*Data excerpts*
*** Block opens ***

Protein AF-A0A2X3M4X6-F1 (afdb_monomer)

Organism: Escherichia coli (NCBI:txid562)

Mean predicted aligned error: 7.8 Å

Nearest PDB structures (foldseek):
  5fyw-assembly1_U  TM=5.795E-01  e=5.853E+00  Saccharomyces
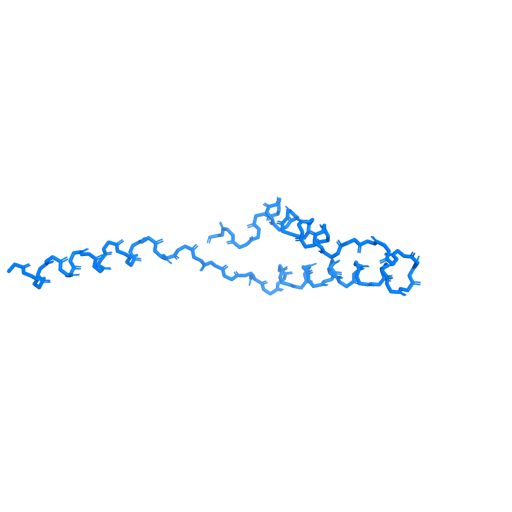 cerevisiae

pLDDT: mean 87.16, std 11.09, range [48.78, 97.19]

Secondary structure (DSSP, 8-state):
-HHHHHHHHHHHHHHHTT---PPPHHHHHHHHHHHHHHHHHHHTSS-TT--HHHHHHHHHHHHHHTTTT--

InterPro domains:
  IPR019114 Chaperone lipoprotein, PulS/OutS-like [NF037975] (1-68)
  IPR038432 PulS/OutS-like superfamily [G3DSA:1.20.58.1630] (23-71)

Radius of gyration: 19.79 Å; Cα contacts (8 Å, |Δi|>4): 28; chains: 1; bounding box: 45×31×46 Å

Structure (mmCIF, N/CA/C/O backbone):
data_AF-A0A2X3M4X6-F1
#
_entry.id   AF-A0A2X3M4X6-F1
#
loop_
_atom_site.group_PDB
_atom_site.id
_atom_site.type_symbol
_atom_site.label_atom_id
_atom_site.label_alt_id
_atom_site.label_comp_id
_atom_site.label_asym_id
_atom_site.label_entity_id
_atom_site.label_seq_id
_atom_site.pdbx_PDB_ins_code
_atom_site.Cartn_x
_atom_site.Cartn_y
_atom_site.Cartn_z
_atom_site.occupancy
_atom_site.B_iso_or_equiv
_atom_site.auth_seq_id
_atom_site.auth_comp_id
_atom_site.auth_asym_id
_atom_site.auth_atom_id
_atom_site.pdbx_PDB_model_num
ATOM 1 N N . MET A 1 1 ? -38.838 -18.198 27.999 1.00 58.34 1 MET A N 1
ATOM 2 C CA . MET A 1 1 ? -37.366 -18.398 27.976 1.00 58.34 1 MET A CA 1
ATOM 3 C C . MET A 1 1 ? -36.751 -18.199 26.586 1.00 58.34 1 MET A C 1
ATOM 5 O O . MET A 1 1 ? -35.805 -17.433 26.485 1.00 58.34 1 MET A O 1
ATOM 9 N N . LYS A 1 2 ? -37.296 -18.791 25.507 1.00 66.12 2 LYS A N 1
ATOM 10 C CA . LYS A 1 2 ? -36.778 -18.636 24.124 1.00 66.12 2 LYS A CA 1
ATOM 11 C C . LYS A 1 2 ? -36.609 -17.182 23.643 1.00 66.12 2 LYS A C 1
ATOM 13 O O . LYS A 1 2 ? -35.611 -16.869 23.008 1.00 66.12 2 LYS A O 1
ATOM 18 N N . THR A 1 3 ? -37.557 -16.299 23.952 1.00 70.62 3 THR A N 1
ATOM 19 C CA . THR A 1 3 ? -37.520 -14.877 23.566 1.00 70.62 3 THR A CA 1
ATOM 20 C C . THR A 1 3 ? -36.436 -14.096 24.301 1.00 70.62 3 THR A C 1
ATOM 22 O O . THR A 1 3 ? -35.677 -13.389 23.657 1.00 70.62 3 THR A O 1
ATOM 25 N N . PHE A 1 4 ? -36.294 -14.295 25.614 1.00 77.94 4 PHE A N 1
ATOM 26 C CA . PHE A 1 4 ? -35.265 -13.635 26.429 1.00 77.94 4 PHE A CA 1
ATOM 27 C C . PHE A 1 4 ? -33.844 -14.001 25.985 1.00 77.94 4 PHE A C 1
ATOM 29 O O . PHE A 1 4 ? -32.996 -13.128 25.835 1.00 77.94 4 PHE A O 1
ATOM 36 N N . PHE A 1 5 ? -33.611 -15.286 25.697 1.00 81.19 5 PHE A N 1
ATOM 37 C CA . PHE A 1 5 ? -32.334 -15.758 25.161 1.00 81.19 5 PHE A CA 1
ATOM 38 C C . PHE A 1 5 ? -32.004 -15.098 23.815 1.00 81.19 5 PHE A C 1
ATOM 40 O O . PHE A 1 5 ? -30.873 -14.678 23.591 1.00 81.19 5 PHE A O 1
ATOM 47 N N . ARG A 1 6 ? -33.005 -14.936 22.940 1.00 80.12 6 ARG A N 1
ATOM 48 C CA . ARG A 1 
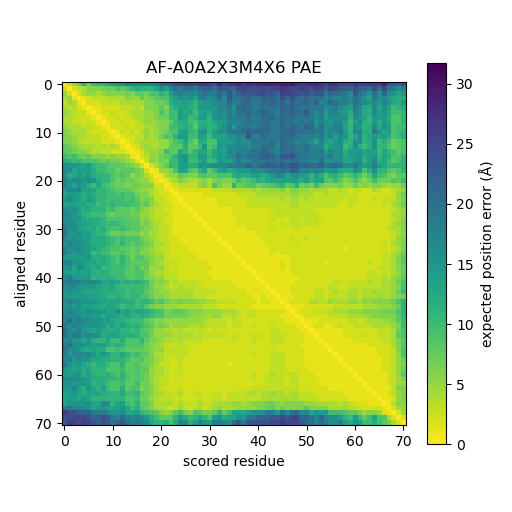6 ? -32.832 -14.267 21.644 1.00 80.12 6 ARG A CA 1
ATOM 49 C C . ARG A 1 6 ? -32.470 -12.793 21.804 1.00 80.12 6 ARG A C 1
ATOM 51 O O . ARG A 1 6 ? -31.602 -12.318 21.084 1.00 80.12 6 ARG A O 1
ATOM 58 N N . THR A 1 7 ? -33.103 -12.087 22.739 1.00 84.56 7 THR A N 1
ATOM 59 C CA . THR A 1 7 ? -32.829 -10.664 22.982 1.00 84.56 7 THR A CA 1
ATOM 60 C C . THR A 1 7 ? -31.423 -10.446 23.541 1.00 84.56 7 THR A C 1
ATOM 62 O O . THR A 1 7 ? -30.714 -9.562 23.072 1.00 84.56 7 THR A O 1
ATOM 65 N N . VAL A 1 8 ? -30.986 -11.290 24.483 1.00 86.88 8 VAL A N 1
ATOM 66 C CA . VAL A 1 8 ? -29.623 -11.236 25.040 1.00 86.88 8 VAL A CA 1
ATOM 67 C C . VAL A 1 8 ? -28.576 -11.575 23.974 1.00 86.88 8 VAL A C 1
ATOM 69 O O . VAL A 1 8 ? -27.573 -10.877 23.858 1.00 86.88 8 VAL A O 1
ATOM 72 N N . LEU A 1 9 ? -28.833 -12.591 23.143 1.00 85.94 9 LEU A N 1
ATOM 73 C CA . LEU A 1 9 ? -27.941 -12.974 22.047 1.00 85.94 9 LEU A CA 1
ATOM 74 C C . LEU A 1 9 ? -27.783 -11.845 21.015 1.00 85.94 9 LEU A C 1
ATOM 76 O O . LEU A 1 9 ? -26.664 -11.511 20.641 1.00 85.94 9 LEU A O 1
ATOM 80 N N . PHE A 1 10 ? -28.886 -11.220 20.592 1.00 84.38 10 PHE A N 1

*** Block closes ***

*What is needed*
Find the word "OutS" in the entries above and gather every line that holds it.

*Task output*
  IPR019114 Chaperone lipoprotein, PulS/OutS-like [NF037975] (1-68)
  IPR038432 PulS/OutS-like superfamily [G3DSA:1.20.58.1630] (23-71)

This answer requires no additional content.